Fight against crime: general availability of information for Member States' law enforcement authorities and for Europol officers

This document consists of the European Data Protection Supervisor’s (EDPS) opinion on the proposal for a Council Framework Decision on the exchange of information under the principle of availability.

The EDPS will be available for further consultation at a later stage, following relevant developments in the legislative process on this proposal as well as on other related proposals.

According to the EDPS, the principle of availability should be implemented into a binding legal instrument by way of a more cautious, gradual approach which involves one type of data and to monitor to what extent the principle of availability can effectively support law enforcement, as well as the specific risks for the protection of personal data.

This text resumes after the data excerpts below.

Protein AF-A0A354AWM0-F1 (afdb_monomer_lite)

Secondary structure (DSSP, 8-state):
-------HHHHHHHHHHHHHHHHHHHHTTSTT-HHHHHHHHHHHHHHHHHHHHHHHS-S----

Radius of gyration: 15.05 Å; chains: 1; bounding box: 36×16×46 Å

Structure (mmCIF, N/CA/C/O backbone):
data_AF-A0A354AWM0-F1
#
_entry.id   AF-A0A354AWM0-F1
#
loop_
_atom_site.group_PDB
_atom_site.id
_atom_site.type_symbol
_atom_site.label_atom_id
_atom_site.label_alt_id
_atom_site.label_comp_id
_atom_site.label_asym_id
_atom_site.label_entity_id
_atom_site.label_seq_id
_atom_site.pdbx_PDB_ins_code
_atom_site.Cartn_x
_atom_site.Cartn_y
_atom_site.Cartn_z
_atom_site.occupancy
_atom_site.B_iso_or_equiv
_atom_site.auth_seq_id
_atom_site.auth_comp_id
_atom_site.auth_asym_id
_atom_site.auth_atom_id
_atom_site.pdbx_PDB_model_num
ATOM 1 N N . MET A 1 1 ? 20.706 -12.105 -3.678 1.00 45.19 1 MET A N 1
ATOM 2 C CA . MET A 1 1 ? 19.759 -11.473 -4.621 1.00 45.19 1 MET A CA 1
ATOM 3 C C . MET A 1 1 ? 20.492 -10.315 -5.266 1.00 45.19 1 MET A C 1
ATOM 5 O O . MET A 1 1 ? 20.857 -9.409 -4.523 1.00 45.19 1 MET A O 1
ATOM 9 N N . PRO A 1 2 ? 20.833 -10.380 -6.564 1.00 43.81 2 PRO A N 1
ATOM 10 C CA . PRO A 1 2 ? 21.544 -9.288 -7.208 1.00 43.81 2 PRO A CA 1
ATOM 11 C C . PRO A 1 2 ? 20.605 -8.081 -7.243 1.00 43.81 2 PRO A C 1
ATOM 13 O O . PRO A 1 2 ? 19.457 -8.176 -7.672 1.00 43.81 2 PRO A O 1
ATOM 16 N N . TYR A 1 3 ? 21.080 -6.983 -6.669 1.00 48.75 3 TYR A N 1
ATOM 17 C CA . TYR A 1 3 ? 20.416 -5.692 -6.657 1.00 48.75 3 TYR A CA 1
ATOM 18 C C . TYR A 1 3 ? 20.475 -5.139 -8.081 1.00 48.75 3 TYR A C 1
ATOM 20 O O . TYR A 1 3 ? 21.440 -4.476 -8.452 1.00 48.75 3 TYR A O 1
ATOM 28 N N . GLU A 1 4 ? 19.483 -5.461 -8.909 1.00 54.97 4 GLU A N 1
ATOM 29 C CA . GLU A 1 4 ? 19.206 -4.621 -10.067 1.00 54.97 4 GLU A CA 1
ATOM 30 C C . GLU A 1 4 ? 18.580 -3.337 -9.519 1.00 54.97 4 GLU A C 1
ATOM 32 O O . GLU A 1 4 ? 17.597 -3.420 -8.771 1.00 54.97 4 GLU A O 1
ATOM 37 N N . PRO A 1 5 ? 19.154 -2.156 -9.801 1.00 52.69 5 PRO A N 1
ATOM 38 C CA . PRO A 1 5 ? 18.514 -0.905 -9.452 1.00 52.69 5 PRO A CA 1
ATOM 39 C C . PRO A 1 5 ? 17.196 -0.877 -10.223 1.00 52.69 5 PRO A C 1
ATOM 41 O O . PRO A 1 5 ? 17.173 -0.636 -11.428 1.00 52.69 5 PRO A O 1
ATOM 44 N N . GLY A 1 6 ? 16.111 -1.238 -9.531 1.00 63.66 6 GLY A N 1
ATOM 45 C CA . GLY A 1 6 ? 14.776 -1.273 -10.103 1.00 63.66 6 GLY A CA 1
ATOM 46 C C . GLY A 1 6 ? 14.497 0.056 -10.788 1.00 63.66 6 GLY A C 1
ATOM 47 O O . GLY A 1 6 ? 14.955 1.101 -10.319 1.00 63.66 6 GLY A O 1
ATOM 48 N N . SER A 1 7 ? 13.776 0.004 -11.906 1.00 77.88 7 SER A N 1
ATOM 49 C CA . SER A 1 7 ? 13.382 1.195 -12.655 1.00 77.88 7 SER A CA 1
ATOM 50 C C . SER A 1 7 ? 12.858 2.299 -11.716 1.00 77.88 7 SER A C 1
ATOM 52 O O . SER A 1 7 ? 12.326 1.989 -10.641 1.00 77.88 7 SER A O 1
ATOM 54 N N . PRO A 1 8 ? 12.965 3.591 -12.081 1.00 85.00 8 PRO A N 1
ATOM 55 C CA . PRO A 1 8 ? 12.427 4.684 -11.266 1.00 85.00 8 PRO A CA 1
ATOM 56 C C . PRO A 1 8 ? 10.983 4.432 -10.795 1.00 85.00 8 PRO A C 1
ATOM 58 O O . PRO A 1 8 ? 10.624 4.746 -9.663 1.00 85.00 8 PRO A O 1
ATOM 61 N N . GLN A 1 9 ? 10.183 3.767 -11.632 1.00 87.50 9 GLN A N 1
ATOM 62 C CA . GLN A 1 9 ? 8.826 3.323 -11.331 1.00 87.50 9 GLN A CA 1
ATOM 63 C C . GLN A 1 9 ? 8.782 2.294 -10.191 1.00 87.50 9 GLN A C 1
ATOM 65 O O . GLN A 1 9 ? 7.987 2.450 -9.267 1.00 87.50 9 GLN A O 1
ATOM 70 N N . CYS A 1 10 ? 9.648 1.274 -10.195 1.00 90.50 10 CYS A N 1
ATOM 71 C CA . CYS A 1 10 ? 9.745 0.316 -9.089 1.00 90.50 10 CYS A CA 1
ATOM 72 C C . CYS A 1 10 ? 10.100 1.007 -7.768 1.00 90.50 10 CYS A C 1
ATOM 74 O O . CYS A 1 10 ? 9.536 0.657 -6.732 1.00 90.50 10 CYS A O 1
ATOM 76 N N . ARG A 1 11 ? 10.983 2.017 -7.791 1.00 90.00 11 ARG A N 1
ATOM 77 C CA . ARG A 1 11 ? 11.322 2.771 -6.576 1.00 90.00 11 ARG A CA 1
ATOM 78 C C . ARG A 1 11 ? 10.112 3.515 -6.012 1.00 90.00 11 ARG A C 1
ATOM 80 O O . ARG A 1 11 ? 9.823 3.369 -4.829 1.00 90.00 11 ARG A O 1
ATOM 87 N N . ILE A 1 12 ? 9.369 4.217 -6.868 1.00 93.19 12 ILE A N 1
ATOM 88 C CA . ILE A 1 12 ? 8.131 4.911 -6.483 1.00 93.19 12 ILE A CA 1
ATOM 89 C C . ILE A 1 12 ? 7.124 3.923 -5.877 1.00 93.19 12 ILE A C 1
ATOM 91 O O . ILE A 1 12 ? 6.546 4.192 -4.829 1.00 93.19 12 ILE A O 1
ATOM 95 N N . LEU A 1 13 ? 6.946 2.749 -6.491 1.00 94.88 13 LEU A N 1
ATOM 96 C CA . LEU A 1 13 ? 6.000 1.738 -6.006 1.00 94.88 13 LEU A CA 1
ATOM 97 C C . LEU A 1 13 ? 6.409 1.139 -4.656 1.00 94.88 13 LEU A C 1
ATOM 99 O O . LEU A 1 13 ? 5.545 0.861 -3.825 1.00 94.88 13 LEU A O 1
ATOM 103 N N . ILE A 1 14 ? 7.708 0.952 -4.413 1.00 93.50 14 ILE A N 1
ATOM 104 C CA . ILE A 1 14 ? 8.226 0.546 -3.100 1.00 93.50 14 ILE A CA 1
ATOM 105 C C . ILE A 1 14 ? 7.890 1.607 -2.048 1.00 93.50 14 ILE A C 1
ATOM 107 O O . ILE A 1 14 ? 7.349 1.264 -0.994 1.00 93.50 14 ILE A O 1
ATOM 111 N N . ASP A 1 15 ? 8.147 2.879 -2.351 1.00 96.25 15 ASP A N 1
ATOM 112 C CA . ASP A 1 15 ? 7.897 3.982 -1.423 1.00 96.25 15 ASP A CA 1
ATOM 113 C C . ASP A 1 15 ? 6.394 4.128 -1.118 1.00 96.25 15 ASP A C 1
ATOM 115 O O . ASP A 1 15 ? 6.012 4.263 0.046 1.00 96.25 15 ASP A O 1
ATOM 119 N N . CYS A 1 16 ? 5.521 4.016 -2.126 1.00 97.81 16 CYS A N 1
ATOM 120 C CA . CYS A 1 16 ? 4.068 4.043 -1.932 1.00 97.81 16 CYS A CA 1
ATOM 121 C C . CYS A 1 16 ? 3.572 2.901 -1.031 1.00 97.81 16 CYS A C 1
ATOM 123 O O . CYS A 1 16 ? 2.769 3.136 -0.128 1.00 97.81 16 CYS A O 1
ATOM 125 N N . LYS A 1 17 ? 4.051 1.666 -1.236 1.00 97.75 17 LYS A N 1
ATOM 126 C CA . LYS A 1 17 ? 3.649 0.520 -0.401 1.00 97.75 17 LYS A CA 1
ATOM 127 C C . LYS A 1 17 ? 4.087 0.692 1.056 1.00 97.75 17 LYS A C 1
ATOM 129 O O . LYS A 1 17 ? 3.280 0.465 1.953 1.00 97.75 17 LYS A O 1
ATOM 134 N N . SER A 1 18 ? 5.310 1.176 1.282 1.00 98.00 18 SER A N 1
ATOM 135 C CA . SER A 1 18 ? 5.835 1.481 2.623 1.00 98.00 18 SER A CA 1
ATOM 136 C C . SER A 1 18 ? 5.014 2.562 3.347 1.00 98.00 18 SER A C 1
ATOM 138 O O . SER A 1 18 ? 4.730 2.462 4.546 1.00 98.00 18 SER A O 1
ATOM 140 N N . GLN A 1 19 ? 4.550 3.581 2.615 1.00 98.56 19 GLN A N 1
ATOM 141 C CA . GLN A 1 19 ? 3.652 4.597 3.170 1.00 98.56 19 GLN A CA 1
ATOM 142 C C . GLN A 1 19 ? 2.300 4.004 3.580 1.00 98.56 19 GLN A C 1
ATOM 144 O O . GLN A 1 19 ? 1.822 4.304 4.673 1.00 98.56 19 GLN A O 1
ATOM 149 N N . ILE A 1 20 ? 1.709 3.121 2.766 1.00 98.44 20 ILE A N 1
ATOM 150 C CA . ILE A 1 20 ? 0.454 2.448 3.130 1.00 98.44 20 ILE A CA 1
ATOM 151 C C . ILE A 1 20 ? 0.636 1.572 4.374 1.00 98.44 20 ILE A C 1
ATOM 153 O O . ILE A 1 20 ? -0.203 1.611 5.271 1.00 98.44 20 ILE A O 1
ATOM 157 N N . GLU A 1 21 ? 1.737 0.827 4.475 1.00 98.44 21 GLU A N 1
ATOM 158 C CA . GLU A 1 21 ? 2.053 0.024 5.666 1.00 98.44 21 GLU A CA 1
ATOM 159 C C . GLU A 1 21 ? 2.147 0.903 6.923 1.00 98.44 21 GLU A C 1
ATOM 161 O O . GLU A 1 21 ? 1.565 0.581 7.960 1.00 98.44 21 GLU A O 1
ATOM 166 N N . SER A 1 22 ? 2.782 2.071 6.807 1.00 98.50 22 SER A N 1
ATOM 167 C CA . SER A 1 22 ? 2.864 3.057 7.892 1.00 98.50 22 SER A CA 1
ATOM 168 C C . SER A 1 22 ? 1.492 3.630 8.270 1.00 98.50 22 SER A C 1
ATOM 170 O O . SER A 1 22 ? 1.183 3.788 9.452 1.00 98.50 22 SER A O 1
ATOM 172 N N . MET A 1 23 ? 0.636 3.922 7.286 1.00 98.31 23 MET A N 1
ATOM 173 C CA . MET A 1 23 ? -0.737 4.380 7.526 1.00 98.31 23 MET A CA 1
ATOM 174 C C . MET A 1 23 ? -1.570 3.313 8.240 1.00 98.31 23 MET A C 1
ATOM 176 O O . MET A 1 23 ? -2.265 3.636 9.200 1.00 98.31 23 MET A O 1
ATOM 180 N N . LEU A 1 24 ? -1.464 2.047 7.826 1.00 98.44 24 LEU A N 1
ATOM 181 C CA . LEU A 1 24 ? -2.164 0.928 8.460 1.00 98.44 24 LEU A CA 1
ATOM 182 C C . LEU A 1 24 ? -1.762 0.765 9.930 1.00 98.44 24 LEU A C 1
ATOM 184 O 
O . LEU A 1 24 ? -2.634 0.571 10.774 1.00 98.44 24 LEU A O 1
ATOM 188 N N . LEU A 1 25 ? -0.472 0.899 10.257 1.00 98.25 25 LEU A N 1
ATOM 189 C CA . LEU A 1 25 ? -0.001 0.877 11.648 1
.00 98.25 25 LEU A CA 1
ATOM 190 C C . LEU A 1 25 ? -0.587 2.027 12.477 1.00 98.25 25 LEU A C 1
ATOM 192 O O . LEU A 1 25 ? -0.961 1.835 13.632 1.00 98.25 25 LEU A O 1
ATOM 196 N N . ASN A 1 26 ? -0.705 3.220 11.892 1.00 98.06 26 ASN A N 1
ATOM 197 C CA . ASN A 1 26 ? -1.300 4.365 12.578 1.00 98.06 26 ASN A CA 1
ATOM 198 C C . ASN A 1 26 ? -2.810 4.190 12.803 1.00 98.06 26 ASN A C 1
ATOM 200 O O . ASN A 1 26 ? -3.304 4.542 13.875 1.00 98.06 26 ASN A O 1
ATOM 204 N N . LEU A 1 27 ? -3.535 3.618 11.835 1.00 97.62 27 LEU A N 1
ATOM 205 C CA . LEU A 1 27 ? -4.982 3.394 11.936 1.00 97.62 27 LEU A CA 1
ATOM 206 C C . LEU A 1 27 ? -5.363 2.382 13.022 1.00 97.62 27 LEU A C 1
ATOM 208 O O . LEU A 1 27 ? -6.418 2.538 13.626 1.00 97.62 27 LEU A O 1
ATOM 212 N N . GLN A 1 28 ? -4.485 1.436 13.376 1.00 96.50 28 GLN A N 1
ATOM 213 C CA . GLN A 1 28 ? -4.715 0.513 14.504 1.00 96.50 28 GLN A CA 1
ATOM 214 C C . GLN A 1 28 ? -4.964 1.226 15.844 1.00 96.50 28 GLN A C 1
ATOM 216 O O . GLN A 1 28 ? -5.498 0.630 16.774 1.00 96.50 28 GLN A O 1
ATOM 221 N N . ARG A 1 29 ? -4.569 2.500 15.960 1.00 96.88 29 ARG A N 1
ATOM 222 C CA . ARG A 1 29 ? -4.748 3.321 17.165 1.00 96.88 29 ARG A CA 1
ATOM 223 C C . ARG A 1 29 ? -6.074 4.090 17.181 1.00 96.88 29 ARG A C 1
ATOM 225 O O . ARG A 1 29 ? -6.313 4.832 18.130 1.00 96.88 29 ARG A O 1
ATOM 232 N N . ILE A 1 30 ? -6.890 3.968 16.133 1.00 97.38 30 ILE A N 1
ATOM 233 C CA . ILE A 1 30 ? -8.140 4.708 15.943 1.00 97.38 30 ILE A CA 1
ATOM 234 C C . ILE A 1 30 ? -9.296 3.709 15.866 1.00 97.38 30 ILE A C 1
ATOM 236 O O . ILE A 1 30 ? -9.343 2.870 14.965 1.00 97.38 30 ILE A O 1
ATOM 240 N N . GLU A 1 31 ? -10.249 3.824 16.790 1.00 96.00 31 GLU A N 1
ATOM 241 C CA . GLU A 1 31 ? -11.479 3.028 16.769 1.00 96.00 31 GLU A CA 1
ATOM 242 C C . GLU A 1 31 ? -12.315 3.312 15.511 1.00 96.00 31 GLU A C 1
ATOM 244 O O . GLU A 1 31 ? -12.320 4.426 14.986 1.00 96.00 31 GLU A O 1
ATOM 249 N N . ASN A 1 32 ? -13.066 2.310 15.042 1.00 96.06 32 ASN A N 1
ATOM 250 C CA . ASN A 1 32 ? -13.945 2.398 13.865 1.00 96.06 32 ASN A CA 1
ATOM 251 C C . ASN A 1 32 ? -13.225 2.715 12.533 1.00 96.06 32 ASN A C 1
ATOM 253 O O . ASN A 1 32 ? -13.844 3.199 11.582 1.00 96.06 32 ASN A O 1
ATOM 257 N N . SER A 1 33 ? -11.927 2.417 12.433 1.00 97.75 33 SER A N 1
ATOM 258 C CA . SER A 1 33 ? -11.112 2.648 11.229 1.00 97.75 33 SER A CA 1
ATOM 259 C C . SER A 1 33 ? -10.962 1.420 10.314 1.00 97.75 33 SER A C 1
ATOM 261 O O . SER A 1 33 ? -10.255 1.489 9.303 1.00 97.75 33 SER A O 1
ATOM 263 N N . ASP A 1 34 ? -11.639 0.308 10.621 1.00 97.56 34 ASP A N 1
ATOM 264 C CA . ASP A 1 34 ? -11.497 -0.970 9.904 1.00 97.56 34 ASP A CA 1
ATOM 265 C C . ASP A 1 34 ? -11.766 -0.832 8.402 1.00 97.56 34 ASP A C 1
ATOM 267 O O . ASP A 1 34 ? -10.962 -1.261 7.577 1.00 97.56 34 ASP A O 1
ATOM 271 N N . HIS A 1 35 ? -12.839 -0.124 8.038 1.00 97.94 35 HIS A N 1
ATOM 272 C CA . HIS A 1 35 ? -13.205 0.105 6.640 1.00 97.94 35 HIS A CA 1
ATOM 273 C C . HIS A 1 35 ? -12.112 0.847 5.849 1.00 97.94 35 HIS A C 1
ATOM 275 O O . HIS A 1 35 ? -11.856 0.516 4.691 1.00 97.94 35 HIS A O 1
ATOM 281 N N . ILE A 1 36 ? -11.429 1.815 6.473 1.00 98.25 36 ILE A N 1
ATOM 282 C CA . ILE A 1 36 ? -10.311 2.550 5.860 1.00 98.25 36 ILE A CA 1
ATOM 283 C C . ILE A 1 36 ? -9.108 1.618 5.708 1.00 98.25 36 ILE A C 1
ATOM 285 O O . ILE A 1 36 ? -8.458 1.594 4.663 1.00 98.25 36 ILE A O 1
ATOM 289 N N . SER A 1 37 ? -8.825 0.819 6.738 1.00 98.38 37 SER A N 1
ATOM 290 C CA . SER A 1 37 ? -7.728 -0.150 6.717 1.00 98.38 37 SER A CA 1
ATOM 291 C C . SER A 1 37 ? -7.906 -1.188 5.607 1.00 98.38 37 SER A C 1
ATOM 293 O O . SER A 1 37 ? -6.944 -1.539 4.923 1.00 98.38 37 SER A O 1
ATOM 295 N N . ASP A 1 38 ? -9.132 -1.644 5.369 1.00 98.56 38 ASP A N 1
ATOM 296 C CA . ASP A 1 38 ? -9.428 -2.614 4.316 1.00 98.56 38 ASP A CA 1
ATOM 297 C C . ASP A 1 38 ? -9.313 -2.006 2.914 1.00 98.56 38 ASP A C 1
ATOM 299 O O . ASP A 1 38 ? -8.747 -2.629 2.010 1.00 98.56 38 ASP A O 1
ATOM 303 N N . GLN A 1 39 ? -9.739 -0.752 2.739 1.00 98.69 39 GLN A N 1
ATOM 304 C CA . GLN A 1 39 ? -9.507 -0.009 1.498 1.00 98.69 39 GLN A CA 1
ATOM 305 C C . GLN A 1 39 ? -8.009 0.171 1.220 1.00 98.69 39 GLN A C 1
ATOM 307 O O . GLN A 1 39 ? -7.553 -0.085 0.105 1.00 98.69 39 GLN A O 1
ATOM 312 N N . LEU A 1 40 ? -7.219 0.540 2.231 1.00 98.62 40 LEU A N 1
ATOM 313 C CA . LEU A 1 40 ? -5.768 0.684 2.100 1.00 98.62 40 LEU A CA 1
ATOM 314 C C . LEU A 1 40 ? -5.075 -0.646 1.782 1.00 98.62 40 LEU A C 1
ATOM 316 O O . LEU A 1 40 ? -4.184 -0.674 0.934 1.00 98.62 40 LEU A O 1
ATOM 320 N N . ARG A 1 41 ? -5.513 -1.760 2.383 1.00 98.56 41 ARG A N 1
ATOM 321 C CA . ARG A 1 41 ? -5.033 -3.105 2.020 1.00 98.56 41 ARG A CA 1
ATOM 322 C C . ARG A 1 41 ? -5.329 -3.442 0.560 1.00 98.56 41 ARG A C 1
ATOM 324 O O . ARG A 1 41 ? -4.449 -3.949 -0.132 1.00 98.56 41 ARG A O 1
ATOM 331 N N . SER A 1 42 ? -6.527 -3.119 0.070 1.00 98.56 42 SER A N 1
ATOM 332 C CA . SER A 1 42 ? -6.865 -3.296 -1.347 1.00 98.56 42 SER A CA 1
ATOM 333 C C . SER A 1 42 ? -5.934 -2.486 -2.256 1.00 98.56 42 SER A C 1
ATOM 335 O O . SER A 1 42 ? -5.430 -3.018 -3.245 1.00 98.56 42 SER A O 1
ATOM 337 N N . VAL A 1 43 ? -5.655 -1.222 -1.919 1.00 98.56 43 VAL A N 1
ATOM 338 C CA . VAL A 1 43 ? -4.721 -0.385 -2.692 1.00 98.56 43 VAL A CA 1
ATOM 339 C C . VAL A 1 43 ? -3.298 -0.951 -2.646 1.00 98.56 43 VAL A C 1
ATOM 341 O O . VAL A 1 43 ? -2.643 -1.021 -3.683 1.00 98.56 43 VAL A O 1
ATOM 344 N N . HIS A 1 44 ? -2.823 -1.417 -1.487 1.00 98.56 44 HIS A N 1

This more cautious approach could include starting with the implementation of the availability principle only by way of indirect access, via index data. Based on these experiences, the system could possibly be extended to other types of data and/or modified in order to be more effective.

The EDPS makes the following recommendations aiming to modify the present proposal:

1) clarifying the scope of the principle of availability as follows: adding a clear and precise definition of the data that will be considered available; limiting the scope of the principle of availability to information controlled by competent authorities; in case of a broader scope, ensuring sufficient safeguards for the protection of personal data;

2) direct access to databases by a competent authority of another Member State: the issue has to be properly addressed since, in case of direct access, the designated authorities of the originating Member State have no control over the access and the further use of the data; the proposal may not promote an unconditional interconnection of databases and thus a network of databases which will be hard to supervise;

3) establishment of a system of index data: the proposal should provide for adequate rules, at least on the creation of index data, on the management of the filing systems of index data and on the adequate

organisation of the access to the index data; the definition of index data needs to be clarified; the proposal should clarify the role of national contact points as regards index data; the basic rules for the creation of index data should be included in the Framework Decision itself and not left to implementing legislation in accordance with the comitology-procedure.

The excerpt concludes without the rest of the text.